I will not apologise for not being able to 'see' potentially invisible SN's. I dont know what the answer is.

refocus you kind of undermine any valid arguments by resorting to opening your post with calling someone a name - labelling them in fact. You hardly championing SN by raising awareness in that manner.

andsmile · 29/03/2014 17:38

Well not all children who make loud noises etc are SN?

BadgerB · 29/03/2014 17:38

"A sharp slap on the leg?

Good grief."

Yep! I'll go along with that. Cured 2 squealey daughters, now grown up. They still speak to me. Their brothers didn't squeal but could be equally annoying in other ways.

BeerTricksPotter · 29/03/2014 17:40

This reply has been deleted

Message withdrawn at poster's request.

Weliveinabeautifulworld · 29/03/2014 17:41

Guilty! My 3yo DS loves to squeal like Peppa Pig!

andsmile · 29/03/2014 17:42

Yes but he is 3! I think OP means older school age + children (?)

taratamara · 29/03/2014 17:43

It's evident to most people that the OP was not referring to SN children.

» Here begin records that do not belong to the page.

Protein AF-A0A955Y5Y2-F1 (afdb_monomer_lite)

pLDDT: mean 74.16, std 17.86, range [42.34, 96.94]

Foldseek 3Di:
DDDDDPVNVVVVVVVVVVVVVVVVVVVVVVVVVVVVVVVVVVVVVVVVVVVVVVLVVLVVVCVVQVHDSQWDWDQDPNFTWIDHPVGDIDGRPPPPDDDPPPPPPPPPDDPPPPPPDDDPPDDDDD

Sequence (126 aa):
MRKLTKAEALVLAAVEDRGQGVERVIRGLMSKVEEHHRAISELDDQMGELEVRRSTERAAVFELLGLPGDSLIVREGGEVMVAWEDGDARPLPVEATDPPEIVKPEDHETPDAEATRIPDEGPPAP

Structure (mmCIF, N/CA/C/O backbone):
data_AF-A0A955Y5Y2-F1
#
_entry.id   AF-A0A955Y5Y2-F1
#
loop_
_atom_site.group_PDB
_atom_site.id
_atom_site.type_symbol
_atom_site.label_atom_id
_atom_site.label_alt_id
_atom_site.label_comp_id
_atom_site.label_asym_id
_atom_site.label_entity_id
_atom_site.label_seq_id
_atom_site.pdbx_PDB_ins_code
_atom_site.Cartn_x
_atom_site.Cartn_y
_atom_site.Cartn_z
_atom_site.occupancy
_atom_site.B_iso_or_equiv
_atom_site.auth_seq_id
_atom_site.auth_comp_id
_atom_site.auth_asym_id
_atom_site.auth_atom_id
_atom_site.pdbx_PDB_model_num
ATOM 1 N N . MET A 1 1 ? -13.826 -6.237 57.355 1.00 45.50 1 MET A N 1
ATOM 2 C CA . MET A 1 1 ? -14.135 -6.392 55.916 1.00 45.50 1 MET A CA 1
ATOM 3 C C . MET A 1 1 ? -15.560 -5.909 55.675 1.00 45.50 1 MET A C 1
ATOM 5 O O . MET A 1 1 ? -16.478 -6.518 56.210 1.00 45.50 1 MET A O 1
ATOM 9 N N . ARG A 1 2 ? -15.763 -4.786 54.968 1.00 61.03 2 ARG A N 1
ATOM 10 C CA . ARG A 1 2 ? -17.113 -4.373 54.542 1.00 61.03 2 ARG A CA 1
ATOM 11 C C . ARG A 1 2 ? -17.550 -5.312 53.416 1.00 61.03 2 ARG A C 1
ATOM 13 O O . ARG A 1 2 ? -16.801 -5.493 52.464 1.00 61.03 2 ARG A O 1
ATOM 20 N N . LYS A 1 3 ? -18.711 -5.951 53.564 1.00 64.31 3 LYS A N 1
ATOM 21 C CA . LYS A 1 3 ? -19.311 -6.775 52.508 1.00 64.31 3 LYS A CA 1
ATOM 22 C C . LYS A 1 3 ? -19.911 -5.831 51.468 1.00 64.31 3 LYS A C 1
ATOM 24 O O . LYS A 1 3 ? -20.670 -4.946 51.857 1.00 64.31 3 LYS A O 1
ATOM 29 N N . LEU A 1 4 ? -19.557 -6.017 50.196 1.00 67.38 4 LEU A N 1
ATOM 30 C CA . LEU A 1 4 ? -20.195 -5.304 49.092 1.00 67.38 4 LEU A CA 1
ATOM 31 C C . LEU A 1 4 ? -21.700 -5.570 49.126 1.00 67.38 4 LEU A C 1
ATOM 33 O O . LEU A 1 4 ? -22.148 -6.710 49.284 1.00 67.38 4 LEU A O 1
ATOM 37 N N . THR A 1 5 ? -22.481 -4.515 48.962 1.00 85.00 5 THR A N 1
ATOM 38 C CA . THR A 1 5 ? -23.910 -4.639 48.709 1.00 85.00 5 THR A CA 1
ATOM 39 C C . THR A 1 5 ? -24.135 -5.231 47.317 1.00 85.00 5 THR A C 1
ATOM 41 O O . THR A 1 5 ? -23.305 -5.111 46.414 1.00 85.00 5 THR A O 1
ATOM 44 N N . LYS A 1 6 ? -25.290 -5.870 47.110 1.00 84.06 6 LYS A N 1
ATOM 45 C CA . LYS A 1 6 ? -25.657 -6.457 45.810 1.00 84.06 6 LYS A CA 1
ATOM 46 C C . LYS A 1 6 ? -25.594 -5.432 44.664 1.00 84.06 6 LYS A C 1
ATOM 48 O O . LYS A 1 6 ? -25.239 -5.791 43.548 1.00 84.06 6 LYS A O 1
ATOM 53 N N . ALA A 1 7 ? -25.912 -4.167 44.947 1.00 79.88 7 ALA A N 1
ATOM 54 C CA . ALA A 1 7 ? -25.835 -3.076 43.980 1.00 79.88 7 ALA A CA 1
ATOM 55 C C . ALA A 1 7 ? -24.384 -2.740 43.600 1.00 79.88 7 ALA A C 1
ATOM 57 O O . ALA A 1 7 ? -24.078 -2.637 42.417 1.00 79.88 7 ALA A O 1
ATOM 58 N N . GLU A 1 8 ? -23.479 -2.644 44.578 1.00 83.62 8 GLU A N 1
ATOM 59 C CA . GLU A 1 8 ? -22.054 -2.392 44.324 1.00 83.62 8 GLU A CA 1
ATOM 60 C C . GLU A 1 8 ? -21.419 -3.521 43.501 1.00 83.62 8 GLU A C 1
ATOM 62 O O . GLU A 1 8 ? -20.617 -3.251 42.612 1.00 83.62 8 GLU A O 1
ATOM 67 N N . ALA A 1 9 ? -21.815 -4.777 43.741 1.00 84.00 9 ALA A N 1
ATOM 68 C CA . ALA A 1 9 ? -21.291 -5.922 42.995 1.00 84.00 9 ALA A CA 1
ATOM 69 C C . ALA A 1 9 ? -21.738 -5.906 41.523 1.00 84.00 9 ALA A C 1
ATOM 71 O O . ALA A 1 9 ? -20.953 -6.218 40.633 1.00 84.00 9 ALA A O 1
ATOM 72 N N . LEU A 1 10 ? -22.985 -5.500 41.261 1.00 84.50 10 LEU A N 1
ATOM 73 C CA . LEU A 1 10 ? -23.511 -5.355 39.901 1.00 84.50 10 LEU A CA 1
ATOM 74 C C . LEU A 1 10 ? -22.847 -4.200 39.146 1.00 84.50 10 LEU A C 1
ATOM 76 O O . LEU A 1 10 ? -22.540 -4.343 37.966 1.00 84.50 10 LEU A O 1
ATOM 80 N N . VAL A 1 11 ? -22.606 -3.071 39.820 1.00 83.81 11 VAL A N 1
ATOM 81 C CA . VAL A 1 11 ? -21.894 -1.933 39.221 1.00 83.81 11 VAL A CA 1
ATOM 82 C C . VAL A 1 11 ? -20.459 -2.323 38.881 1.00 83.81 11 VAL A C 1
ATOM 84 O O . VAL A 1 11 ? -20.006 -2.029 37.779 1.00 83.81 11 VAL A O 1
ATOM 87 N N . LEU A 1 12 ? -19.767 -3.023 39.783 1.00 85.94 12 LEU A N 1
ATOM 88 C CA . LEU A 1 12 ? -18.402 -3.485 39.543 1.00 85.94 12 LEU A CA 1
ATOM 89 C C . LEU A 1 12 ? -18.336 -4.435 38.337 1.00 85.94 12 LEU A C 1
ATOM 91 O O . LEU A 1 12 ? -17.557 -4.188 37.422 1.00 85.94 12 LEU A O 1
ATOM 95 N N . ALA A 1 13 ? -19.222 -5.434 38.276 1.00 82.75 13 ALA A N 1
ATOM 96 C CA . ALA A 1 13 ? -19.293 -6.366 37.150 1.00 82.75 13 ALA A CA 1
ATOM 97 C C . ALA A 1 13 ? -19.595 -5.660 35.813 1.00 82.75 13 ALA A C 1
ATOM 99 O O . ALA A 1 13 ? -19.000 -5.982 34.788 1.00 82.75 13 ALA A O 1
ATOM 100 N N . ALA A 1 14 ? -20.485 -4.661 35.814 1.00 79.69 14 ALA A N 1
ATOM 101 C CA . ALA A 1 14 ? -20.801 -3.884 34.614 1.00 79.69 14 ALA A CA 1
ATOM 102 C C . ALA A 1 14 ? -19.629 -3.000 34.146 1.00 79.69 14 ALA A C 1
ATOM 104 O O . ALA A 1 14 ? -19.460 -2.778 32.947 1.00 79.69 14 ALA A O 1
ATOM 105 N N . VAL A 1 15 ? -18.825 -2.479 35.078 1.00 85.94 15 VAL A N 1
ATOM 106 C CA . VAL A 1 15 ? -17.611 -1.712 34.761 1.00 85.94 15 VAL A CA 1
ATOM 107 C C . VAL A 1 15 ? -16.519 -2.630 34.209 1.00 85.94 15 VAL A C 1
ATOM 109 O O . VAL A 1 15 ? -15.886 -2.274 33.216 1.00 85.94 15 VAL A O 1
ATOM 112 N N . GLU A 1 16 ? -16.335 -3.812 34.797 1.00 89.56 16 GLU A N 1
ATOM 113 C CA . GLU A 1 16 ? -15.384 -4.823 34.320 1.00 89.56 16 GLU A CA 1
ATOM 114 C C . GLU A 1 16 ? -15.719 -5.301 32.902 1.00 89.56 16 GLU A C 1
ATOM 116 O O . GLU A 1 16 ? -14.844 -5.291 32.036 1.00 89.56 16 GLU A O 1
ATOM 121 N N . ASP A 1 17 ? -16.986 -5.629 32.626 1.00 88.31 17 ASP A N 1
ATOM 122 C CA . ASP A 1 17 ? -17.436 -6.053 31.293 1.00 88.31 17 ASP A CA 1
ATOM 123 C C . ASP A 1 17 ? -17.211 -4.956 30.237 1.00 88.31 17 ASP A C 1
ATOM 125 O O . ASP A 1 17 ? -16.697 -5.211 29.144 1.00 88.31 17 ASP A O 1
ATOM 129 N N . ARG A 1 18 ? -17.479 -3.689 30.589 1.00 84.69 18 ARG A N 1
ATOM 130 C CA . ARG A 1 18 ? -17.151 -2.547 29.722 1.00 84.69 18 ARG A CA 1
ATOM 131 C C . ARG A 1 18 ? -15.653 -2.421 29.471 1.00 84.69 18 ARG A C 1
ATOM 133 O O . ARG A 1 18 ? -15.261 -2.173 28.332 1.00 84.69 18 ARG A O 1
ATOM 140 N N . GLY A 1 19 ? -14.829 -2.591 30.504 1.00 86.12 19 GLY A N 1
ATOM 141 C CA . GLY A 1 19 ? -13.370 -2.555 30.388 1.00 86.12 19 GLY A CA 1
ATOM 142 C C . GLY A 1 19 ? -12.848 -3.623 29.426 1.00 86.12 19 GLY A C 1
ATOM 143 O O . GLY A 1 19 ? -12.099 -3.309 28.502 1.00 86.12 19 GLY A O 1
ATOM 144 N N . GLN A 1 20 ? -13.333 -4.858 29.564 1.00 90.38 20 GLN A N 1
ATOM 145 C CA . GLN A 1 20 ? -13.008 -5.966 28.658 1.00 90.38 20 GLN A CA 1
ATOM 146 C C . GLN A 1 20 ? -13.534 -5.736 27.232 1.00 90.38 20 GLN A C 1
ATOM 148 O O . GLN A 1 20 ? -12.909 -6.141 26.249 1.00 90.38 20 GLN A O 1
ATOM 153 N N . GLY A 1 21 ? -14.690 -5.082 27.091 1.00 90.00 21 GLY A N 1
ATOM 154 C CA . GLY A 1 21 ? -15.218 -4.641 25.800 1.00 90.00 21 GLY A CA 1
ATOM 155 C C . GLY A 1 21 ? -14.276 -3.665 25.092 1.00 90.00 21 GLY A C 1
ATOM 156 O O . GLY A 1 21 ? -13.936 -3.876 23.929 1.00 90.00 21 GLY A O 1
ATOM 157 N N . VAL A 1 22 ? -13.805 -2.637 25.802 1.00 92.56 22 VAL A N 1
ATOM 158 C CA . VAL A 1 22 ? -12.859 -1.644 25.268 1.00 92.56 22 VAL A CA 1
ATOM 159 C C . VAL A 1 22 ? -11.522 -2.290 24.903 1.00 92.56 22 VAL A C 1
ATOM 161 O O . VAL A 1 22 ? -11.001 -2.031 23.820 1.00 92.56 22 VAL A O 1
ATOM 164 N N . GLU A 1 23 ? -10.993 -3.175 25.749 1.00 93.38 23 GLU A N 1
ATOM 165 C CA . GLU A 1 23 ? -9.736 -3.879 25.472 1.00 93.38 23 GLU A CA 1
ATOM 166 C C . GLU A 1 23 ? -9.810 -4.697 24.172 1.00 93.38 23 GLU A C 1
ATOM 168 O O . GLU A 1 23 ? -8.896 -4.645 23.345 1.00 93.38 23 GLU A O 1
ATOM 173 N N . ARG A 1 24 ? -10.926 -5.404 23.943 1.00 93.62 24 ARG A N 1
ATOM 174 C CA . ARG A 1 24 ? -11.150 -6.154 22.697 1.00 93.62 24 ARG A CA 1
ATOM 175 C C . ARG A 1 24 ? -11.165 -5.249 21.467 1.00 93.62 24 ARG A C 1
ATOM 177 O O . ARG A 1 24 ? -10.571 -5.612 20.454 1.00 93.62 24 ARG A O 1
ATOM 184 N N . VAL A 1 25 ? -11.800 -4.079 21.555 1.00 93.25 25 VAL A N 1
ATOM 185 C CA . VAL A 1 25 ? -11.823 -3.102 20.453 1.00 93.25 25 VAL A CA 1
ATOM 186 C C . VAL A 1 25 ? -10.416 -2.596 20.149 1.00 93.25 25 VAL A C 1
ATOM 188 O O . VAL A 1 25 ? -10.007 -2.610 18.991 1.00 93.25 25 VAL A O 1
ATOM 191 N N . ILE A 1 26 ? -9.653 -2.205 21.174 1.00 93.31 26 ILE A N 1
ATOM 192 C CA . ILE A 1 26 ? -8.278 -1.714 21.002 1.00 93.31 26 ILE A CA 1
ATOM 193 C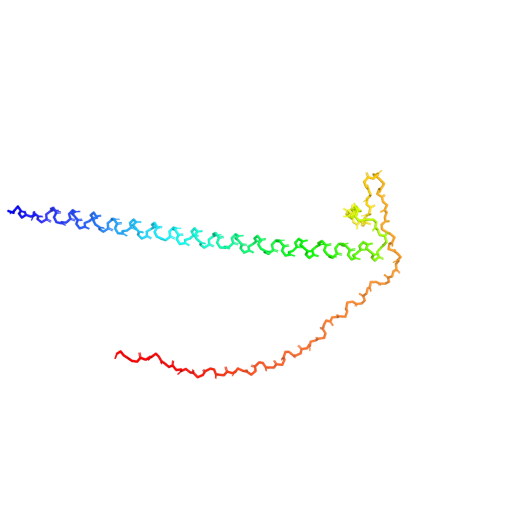 C . ILE A 1 26 ? -7.403 -2.788 20.351 1.00 93.31 26 ILE A C 1
ATOM 195 O O . ILE A 1 26 ? -6.698 -2.501 19.388 1.00 93.31 26 ILE A O 1
ATOM 199 N N . ARG A 1 27 ? -7.492 -4.039 20.816 1.00 94.94 27 ARG A N 1
ATOM 200 C CA . ARG A 1 27 ? -6.735 -5.156 20.237 1.00 94.94 27 ARG A CA 1
ATOM 201 C C . ARG A 1 27 ? -7.098 -5.400 18.771 1.00 94.94 27 ARG A C 1
ATOM 203 O O . ARG A 1 27 ? -6.209 -5.608 17.950 1.00 94.94 27 ARG A O 1
ATOM 210 N N . GLY A 1 28 ? -8.387 -5.330 18.433 1.00 95.50 28 GLY A N 1
ATOM 211 C CA . GLY A 1 28 ? -8.853 -5.429 17.048 1.00 95.50 28 GLY A CA 1
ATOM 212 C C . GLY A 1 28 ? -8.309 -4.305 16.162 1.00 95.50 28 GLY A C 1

Surely everyone would accept that (screaming etc in SN cases as fair enough.)

There are however plenty of other people with non SN kids who let their child's desire to scream their head off come first above anyone else's right to not be subjected to their screaming. For instance I live next door to some, so I know for a fact they're not SN, just inconsiderate/selfish and unable to tell their children to consider other people, or tell them that it's appropriate to make as much noise as they want in some places (eg park) but not in others (eg library.)

As for how it's about being in charge, telling them firmly maybe like this Hmm Some parents do not even seem to point out to their children that it's not okay.

ballsballsballs · 29/03/2014 17:48

Fucking hell, there are some awful attitudes towards the parents of children with SN on this thread. 'these people'? 'hardly championing awareness'?

Some of the people on here need to give their heads a shake.